[Source material Boundary: Start]

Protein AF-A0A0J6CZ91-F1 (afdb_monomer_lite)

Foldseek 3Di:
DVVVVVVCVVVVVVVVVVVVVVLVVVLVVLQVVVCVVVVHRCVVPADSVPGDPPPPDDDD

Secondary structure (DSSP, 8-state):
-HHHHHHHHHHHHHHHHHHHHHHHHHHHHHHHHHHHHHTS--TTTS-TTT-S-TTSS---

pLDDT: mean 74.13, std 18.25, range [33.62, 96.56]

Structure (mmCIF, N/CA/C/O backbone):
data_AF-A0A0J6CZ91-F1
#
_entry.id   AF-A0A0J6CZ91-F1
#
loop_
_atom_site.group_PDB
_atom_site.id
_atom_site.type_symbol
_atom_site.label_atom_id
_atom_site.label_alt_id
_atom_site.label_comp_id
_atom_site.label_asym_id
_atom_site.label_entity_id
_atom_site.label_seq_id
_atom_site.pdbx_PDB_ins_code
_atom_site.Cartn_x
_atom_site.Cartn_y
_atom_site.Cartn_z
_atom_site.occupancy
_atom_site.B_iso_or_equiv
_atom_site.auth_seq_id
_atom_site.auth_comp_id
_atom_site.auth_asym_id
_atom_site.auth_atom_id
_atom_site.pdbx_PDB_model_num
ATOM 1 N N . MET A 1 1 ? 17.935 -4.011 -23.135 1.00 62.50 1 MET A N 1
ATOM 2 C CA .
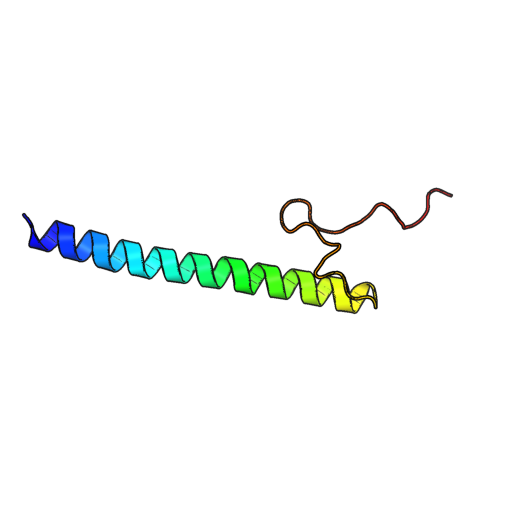 MET A 1 1 ? 16.733 -3.221 -22.766 1.00 62.50 1 MET A CA 1
ATOM 3 C C . MET A 1 1 ? 15.900 -3.972 -21.731 1.00 62.50 1 MET A C 1
ATOM 5 O O . MET A 1 1 ? 15.239 -3.334 -20.925 1.00 62.50 1 MET A O 1
ATOM 9 N N . ASP A 1 2 ? 16.009 -5.297 -21.692 1.00 81.88 2 ASP A N 1
ATOM 10 C CA . ASP A 1 2 ? 15.263 -6.197 -20.811 1.00 81.88 2 ASP A CA 1
ATOM 11 C C . ASP A 1 2 ? 15.609 -6.051 -19.320 1.00 81.88 2 ASP A C 1
ATOM 13 O O . ASP A 1 2 ? 14.706 -6.062 -18.487 1.00 81.88 2 ASP A O 1
ATOM 17 N N . ASP A 1 3 ? 16.876 -5.802 -18.966 1.00 87.88 3 ASP A N 1
ATOM 18 C CA . ASP A 1 3 ? 17.293 -5.665 -17.559 1.00 87.88 3 ASP A CA 1
ATOM 19 C C . ASP A 1 3 ? 16.664 -4.455 -16.861 1.00 87.88 3 ASP A C 1
ATOM 21 O O . ASP A 1 3 ? 16.209 -4.542 -15.721 1.00 87.88 3 ASP A O 1
ATOM 25 N N . ALA A 1 4 ? 16.610 -3.314 -17.552 1.00 92.00 4 ALA A N 1
ATOM 26 C CA . ALA A 1 4 ? 16.025 -2.095 -17.004 1.00 92.00 4 ALA A CA 1
ATOM 27 C C . ALA A 1 4 ? 14.519 -2.267 -16.767 1.00 92.00 4 ALA A C 1
ATOM 29 O O . ALA A 1 4 ? 14.012 -1.875 -15.719 1.00 92.00 4 ALA A O 1
ATOM 30 N N . VAL A 1 5 ? 13.814 -2.899 -17.711 1.00 92.62 5 VAL A N 1
ATOM 31 C CA . VAL A 1 5 ? 12.382 -3.192 -17.578 1.00 92.62 5 VAL A CA 1
ATOM 32 C C . VAL A 1 5 ? 12.144 -4.168 -16.424 1.00 92.62 5 VAL A C 1
ATOM 34 O O . VAL A 1 5 ? 11.286 -3.908 -15.584 1.00 92.62 5 VAL A O 1
ATOM 37 N N . PHE A 1 6 ? 12.948 -5.229 -16.312 1.00 92.56 6 PHE A N 1
ATOM 38 C CA . PHE A 1 6 ? 12.859 -6.195 -15.216 1.00 92.56 6 PHE A CA 1
ATOM 39 C C . PHE A 1 6 ? 13.039 -5.542 -13.837 1.00 92.56 6 PHE A C 1
ATOM 41 O O . PHE A 1 6 ? 12.221 -5.757 -12.937 1.00 92.56 6 PHE A O 1
ATOM 48 N N . TRP A 1 7 ? 14.070 -4.710 -13.666 1.00 95.19 7 TRP A N 1
ATOM 49 C CA . TRP A 1 7 ? 14.331 -4.023 -12.398 1.00 95.19 7 TRP A CA 1
ATOM 50 C C . TRP A 1 7 ? 13.266 -2.979 -12.062 1.00 95.19 7 TRP A C 1
ATOM 52 O O . TRP A 1 7 ? 12.825 -2.911 -10.913 1.00 95.19 7 TRP A O 1
ATOM 62 N N . VAL A 1 8 ? 12.798 -2.209 -13.049 1.00 95.38 8 VAL A N 1
ATOM 63 C CA . VAL A 1 8 ? 11.718 -1.230 -12.855 1.00
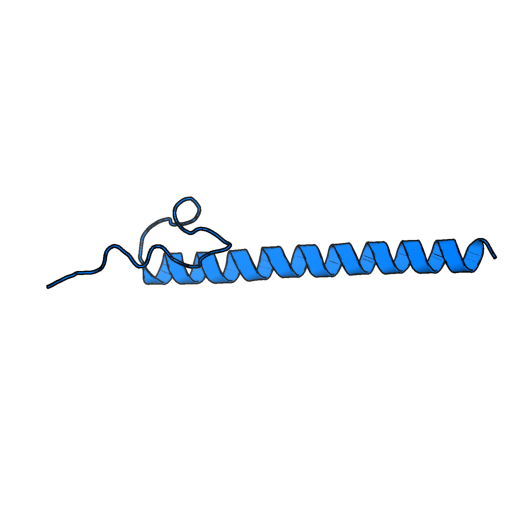 95.38 8 VAL A CA 1
ATOM 64 C C . VAL A 1 8 ? 10.417 -1.924 -12.452 1.00 95.38 8 VAL A C 1
ATOM 66 O O . VAL A 1 8 ? 9.784 -1.505 -11.483 1.00 95.38 8 VAL A O 1
ATOM 69 N N . SER A 1 9 ? 10.034 -3.009 -13.128 1.00 94.62 9 SER A N 1
ATOM 70 C CA . SER A 1 9 ? 8.832 -3.775 -12.782 1.00 94.62 9 SER A CA 1
ATOM 71 C C . SER A 1 9 ? 8.944 -4.441 -11.411 1.00 94.62 9 SER A C 1
ATOM 73 O O . SER A 1 9 ? 7.982 -4.415 -10.645 1.00 94.62 9 SER A O 1
ATOM 75 N N . SER A 1 10 ? 10.113 -4.985 -11.064 1.00 94.94 10 SER A N 1
ATOM 76 C CA . SER A 1 10 ? 10.334 -5.649 -9.772 1.00 94.94 10 SER A CA 1
ATOM 77 C C . SER A 1 10 ? 10.267 -4.663 -8.605 1.00 94.94 10 SER A C 1
ATOM 79 O O . SER A 1 10 ? 9.544 -4.895 -7.636 1.00 94.94 10 SER A O 1
ATOM 81 N N . ILE A 1 11 ? 10.969 -3.528 -8.709 1.00 96.19 11 ILE A N 1
ATOM 82 C CA . ILE A 1 11 ? 10.964 -2.484 -7.674 1.00 96.19 11 ILE A CA 1
ATOM 83 C C . ILE A 1 11 ? 9.584 -1.827 -7.588 1.00 96.19 11 ILE A C 1
ATOM 85 O O . ILE A 1 11 ? 9.060 -1.648 -6.490 1.00 96.19 11 ILE A O 1
ATOM 89 N N . GLY A 1 12 ? 8.966 -1.514 -8.731 1.00 96.19 12 GLY A N 1
ATOM 90 C CA . GLY A 1 12 ? 7.615 -0.958 -8.782 1.00 96.19 12 GLY A CA 1
ATOM 91 C C . GLY A 1 12 ? 6.584 -1.879 -8.128 1.00 96.19 12 GLY A C 1
ATOM 92 O O . GLY A 1 12 ? 5.771 -1.420 -7.325 1.00 96.19 12 GLY A O 1
ATOM 93 N N . GLY A 1 13 ? 6.665 -3.186 -8.392 1.00 96.06 13 GLY A N 1
ATOM 94 C CA . GLY A 1 13 ? 5.828 -4.194 -7.744 1.00 96.06 13 GLY A CA 1
ATOM 95 C C . GLY A 1 13 ? 6.034 -4.240 -6.230 1.00 96.06 13 GLY A C 1
ATOM 96 O O . GLY A 1 13 ? 5.062 -4.186 -5.475 1.00 96.06 13 GLY A O 1
ATOM 97 N N . LEU A 1 14 ? 7.290 -4.262 -5.771 1.00 96.31 14 LEU A N 1
ATOM 98 C CA . LEU A 1 14 ? 7.616 -4.296 -4.342 1.00 96.31 14 LEU A CA 1
ATOM 99 C C . LEU A 1 14 ? 7.099 -3.049 -3.602 1.00 96.31 14 LEU A C 1
ATOM 101 O O . LEU A 1 14 ? 6.510 -3.156 -2.525 1.00 96.31 14 LEU A O 1
ATOM 105 N N . LEU A 1 15 ? 7.270 -1.868 -4.203 1.00 96.56 15 LEU A N 1
ATOM 106 C CA . LEU A 1 15 ? 6.770 -0.605 -3.658 1.00 96.56 15 LEU A CA 1
ATOM 107 C C . LEU A 1 15 ? 5.240 -0.576 -3.613 1.00 96.56 15 LEU A C 1
ATOM 109 O O . LEU A 1 15 ? 4.671 -0.174 -2.598 1.00 96.56 15 LEU A O 1
ATOM 113 N N . SER A 1 16 ? 4.570 -1.050 -4.667 1.00 95.19 16 SER A N 1
ATOM 114 C CA . SER A 1 16 ? 3.107 -1.134 -4.703 1.00 95.19 16 SER A CA 1
ATOM 115 C C . SER A 1 16 ? 2.564 -2.018 -3.578 1.00 95.19 16 SER A C 1
ATOM 117 O O . SER A 1 16 ? 1.585 -1.649 -2.930 1.00 95.19 16 SER A O 1
ATOM 119 N N . LEU A 1 17 ? 3.210 -3.157 -3.304 1.00 95.00 17 LEU A N 1
ATOM 120 C CA . LEU A 1 17 ? 2.837 -4.028 -2.186 1.00 95.00 17 LEU A CA 1
ATOM 121 C C . LEU A 1 17 ? 3.039 -3.332 -0.835 1.00 95.00 17 LEU A C 1
ATOM 123 O O . LEU A 1 17 ? 2.161 -3.401 0.024 1.00 95.00 17 LEU A O 1
ATOM 127 N N . GLY A 1 18 ? 4.149 -2.612 -0.656 1.00 95.25 18 GLY A N 1
ATOM 128 C CA . GLY A 1 18 ? 4.406 -1.839 0.561 1.00 95.25 18 GLY A CA 1
ATOM 129 C C . GLY A 1 18 ? 3.332 -0.779 0.831 1.00 95.25 18 GLY A C 1
ATOM 130 O O . GLY A 1 18 ? 2.811 -0.693 1.945 1.00 95.25 18 GLY A O 1
ATOM 131 N N . VAL A 1 19 ? 2.943 -0.017 -0.198 1.00 94.62 19 VAL A N 1
ATOM 132 C CA . VAL A 1 19 ? 1.870 0.988 -0.101 1.00 94.62 19 VAL A CA 1
ATOM 133 C C . VAL A 1 19 ? 0.525 0.332 0.215 1.00 94.62 19 VAL A C 1
ATOM 135 O O . VAL A 1 19 ? -0.225 0.843 1.047 1.00 94.62 19 VAL A O 1
ATOM 138 N N . PHE A 1 20 ? 0.229 -0.818 -0.392 1.00 92.12 20 PHE A N 1
ATOM 139 C CA . PHE A 1 20 ? -1.008 -1.554 -0.140 1.00 92.12 20 PHE A CA 1
ATOM 140 C C . PHE A 1 20 ? -1.101 -2.043 1.313 1.00 92.12 20 PHE A C 1
ATOM 142 O O . PHE A 1 20 ? -2.114 -1.824 1.978 1.00 92.12 20 PHE A O 1
ATOM 149 N N . ILE A 1 21 ? -0.023 -2.627 1.845 1.00 93.00 21 ILE A N 1
ATOM 150 C CA . ILE A 1 21 ? 0.049 -3.057 3.249 1.00 93.00 21 ILE A CA 1
ATOM 151 C C . ILE A 1 21 ? -0.136 -1.859 4.185 1.00 93.00 21 I
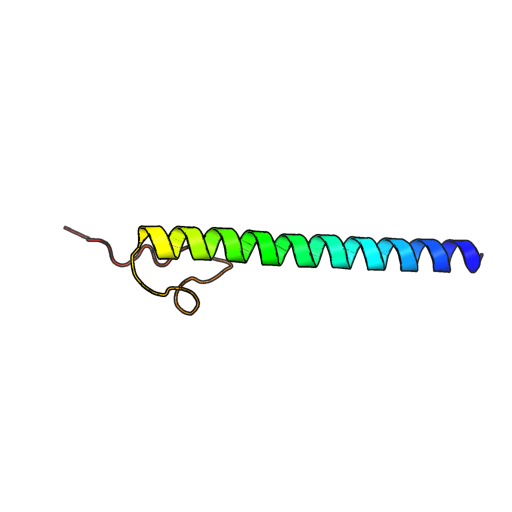LE A C 1
ATOM 153 O O . ILE A 1 21 ? -0.926 -1.928 5.128 1.00 93.00 21 ILE A O 1
ATOM 157 N N . TRP A 1 22 ? 0.548 -0.743 3.910 1.00 92.50 22 TRP A N 1
ATOM 158 C CA . TRP A 1 22 ? 0.415 0.478 4.704 1.00 92.50 22 TRP A CA 1
ATOM 159 C C . TRP A 1 22 ? -1.020 1.011 4.709 1.00 92.50 22 TRP A C 1
ATOM 161 O O . TRP A 1 22 ? -1.549 1.367 5.764 1.00 92.50 22 TRP A O 1
ATOM 171 N N . TYR A 1 23 ? -1.673 1.030 3.547 1.00 88.31 23 TYR A N 1
ATOM 172 C CA . TYR A 1 23 ? -3.056 1.471 3.408 1.00 88.31 23 TYR A CA 1
ATOM 173 C C . TYR A 1 23 ? -4.000 0.649 4.296 1.00 88.31 23 TYR A C 1
ATOM 175 O O . TYR A 1 23 ? -4.697 1.226 5.135 1.00 88.31 23 TYR A O 1
ATOM 183 N N . TYR A 1 24 ? -3.955 -0.683 4.213 1.00 84.56 24 TYR A N 1
ATOM 184 C CA . TYR A 1 24 ? -4.802 -1.549 5.041 1.00 84.56 24 TYR A CA 1
ATOM 185 C C . TYR A 1 24 ? -4.467 -1.478 6.533 1.00 84.56 24 TYR A C 1
ATOM 187 O O . TYR A 1 24 ? -5.376 -1.441 7.363 1.00 84.56 24 TYR A O 1
ATOM 195 N N . ALA A 1 25 ? -3.186 -1.382 6.896 1.00 88.75 25 ALA A N 1
ATOM 196 C CA . ALA A 1 25 ? -2.785 -1.196 8.288 1.00 88.75 25 ALA A CA 1
ATOM 197 C C . ALA A 1 25 ? -3.315 0.134 8.858 1.00 88.75 25 ALA A C 1
ATOM 199 O O . ALA A 1 25 ? -3.822 0.185 9.981 1.00 88.75 25 ALA A O 1
ATOM 200 N N . SER A 1 26 ? -3.244 1.214 8.073 1.00 87.69 26 SER A N 1
ATOM 201 C CA . SER A 1 26 ? -3.756 2.528 8.469 1.00 87.69 26 SER A CA 1
ATOM 202 C C . SER A 1 26 ? -5.283 2.540 8.610 1.00 87.69 26 SER A C 1
ATOM 204 O O . SER A 1 26 ? -5.805 3.129 9.559 1.00 87.69 26 SER A O 1
ATOM 206 N N . LEU A 1 27 ? -5.993 1.831 7.727 1.00 83.19 27 LEU A N 1
ATOM 207 C CA . LEU A 1 27 ? -7.438 1.622 7.807 1.00 83.19 27 LEU A CA 1
ATOM 208 C C . LEU A 1 27 ? -7.823 0.860 9.074 1.00 83.19 27 LEU A C 1
ATOM 210 O O . LEU A 1 27 ? -8.650 1.348 9.842 1.00 83.19 27 LEU A O 1
ATOM 214 N N . GLY A 1 28 ? -7.175 -0.276 9.346 1.00 80.94 28 GLY A N 1
ATOM 215 C CA . GLY A 1 28 ? -7.422 -1.060 10.559 1.00 80.94 28 GLY A CA 1
ATOM 216 C C . GLY A 1 28 ? -7.178 -0.250 11.834 1.00 80.94 28 GLY A C 1
ATOM 217 O O . GLY A 1 28 ? -7.961 -0.316 12.780 1.00 80.94 28 GLY A O 1
ATOM 218 N N . LYS A 1 29 ? -6.147 0.606 11.845 1.00 80.50 29 LYS A N 1
ATOM 219 C CA . LYS A 1 29 ? -5.858 1.491 12.984 1.00 80.50 29 LYS A CA 1
ATOM 220 C C . LYS A 1 29 ? -6.947 2.546 13.209 1.00 80.50 29 LYS A C 1
ATOM 222 O O . LYS A 1 29 ? -7.227 2.885 14.357 1.00 80.50 29 LYS A O 1
ATOM 227 N N . ARG A 1 30 ? -7.556 3.069 12.138 1.00 76.94 30 ARG A N 1
ATOM 228 C CA . ARG A 1 30 ? -8.695 4.000 12.229 1.00 76.94 30 ARG A CA 1
ATOM 229 C C . ARG A 1 30 ? -9.946 3.296 12.747 1.00 76.94 30 ARG A C 1
ATOM 231 O O . ARG A 1 30 ? -10.558 3.807 13.677 1.00 76.94 30 ARG A O 1
ATOM 238 N N . ILE A 1 31 ? -10.259 2.120 12.203 1.00 72.56 31 ILE A N 1
ATOM 239 C CA . ILE A 1 31 ? -11.402 1.295 12.620 1.00 72.56 31 ILE A CA 1
ATOM 240 C C . ILE A 1 31 ? -11.284 0.936 14.105 1.00 72.56 31 ILE A C 1
ATOM 242 O O . ILE A 1 31 ? -12.179 1.250 14.876 1.00 72.56 31 ILE A O 1
ATOM 246 N N . SER A 1 32 ? -10.132 0.418 14.543 1.00 74.62 32 SER A N 1
ATOM 247 C CA . SER A 1 32 ? -9.904 0.056 15.950 1.00 74.62 32 SER A CA 1
ATOM 248 C C . SER A 1 32 ? -10.010 1.251 16.909 1.00 74.62 32 SER A C 1
ATOM 250 O O . SER A 1 32 ? -10.398 1.100 18.069 1.00 74.62 32 SER A O 1
ATOM 252 N N . LYS A 1 33 ? -9.673 2.462 16.444 1.00 74.81 33 LYS A N 1
ATOM 253 C CA . LYS A 1 33 ? -9.866 3.684 17.231 1.00 74.81 33 LYS A CA 1
ATOM 254 C C . LYS A 1 33 ? -11.351 4.043 17.347 1.00 74.81 33 LYS A C 1
ATOM 256 O O . LYS A 1 33 ? -11.797 4.349 18.447 1.00 74.81 33 LYS A O 1
ATOM 261 N N . GLU A 1 34 ? -12.100 3.972 16.248 1.00 70.31 34 GLU A N 1
ATOM 262 C CA . GLU A 1 34 ? -13.551 4.208 16.247 1.00 70.31 34 GLU A CA 1
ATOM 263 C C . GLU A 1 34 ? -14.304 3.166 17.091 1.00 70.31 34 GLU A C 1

[Source material Boundary: End]

In the listing above, find the line containing "ATOM 138 N N" and the line containing "ATOM 171 N N"; print those lines and every line between them exactly, leaving out pictures.

ATOM 138 N N . PHE A 1 20 ? 0.229 -0.818 -0.392 1.00 92.12 20 PHE A N 1
ATOM 139 C CA . PHE A 1 20 ? -1.008 -1.554 -0.140 1.00 92.12 20 PHE A CA 1
ATOM 140 C C . PHE A 1 20 ? -1.101 -2.043 1.313 1.00 92.12 20 PHE A C 1
ATOM 142 O O . PHE A 1 20 ? -2.114 -1.824 1.978 1.00 92.12 20 PHE A O 1
ATOM 149 N N . ILE A 1 21 ? -0.023 -2.627 1.845 1.00 93.00 21 ILE A N 1
ATOM 150 C CA . ILE A 1 21 ? 0.049 -3.057 3.249 1.00 93.00 21 ILE A CA 1
ATOM 151 C C . ILE A 1 21 ? -0.136 -1.859 4.185 1.00 93.00 21 I
LE A C 1
ATOM 153 O O . ILE A 1 21 ? -0.926 -1.928 5.128 1.00 93.00 21 ILE A O 1
ATOM 157 N N . TRP A 1 22 ? 0.548 -0.743 3.910 1.00 92.50 22 TRP A N 1
ATOM 158 C CA . TRP A 1 22 ? 0.415 0.478 4.704 1.00 92.50 22 TRP A CA 1
ATOM 159 C C . TRP A 1 22 ? -1.020 1.011 4.709 1.00 92.50 22 TRP A C 1
ATOM 161 O O . TRP A 1 22 ? -1.549 1.367 5.764 1.00 92.50 22 TRP A O 1
ATOM 171 N N . TYR A 1 23 ? -1.673 1.030 3.547 1.00 88.31 23 TYR A N 1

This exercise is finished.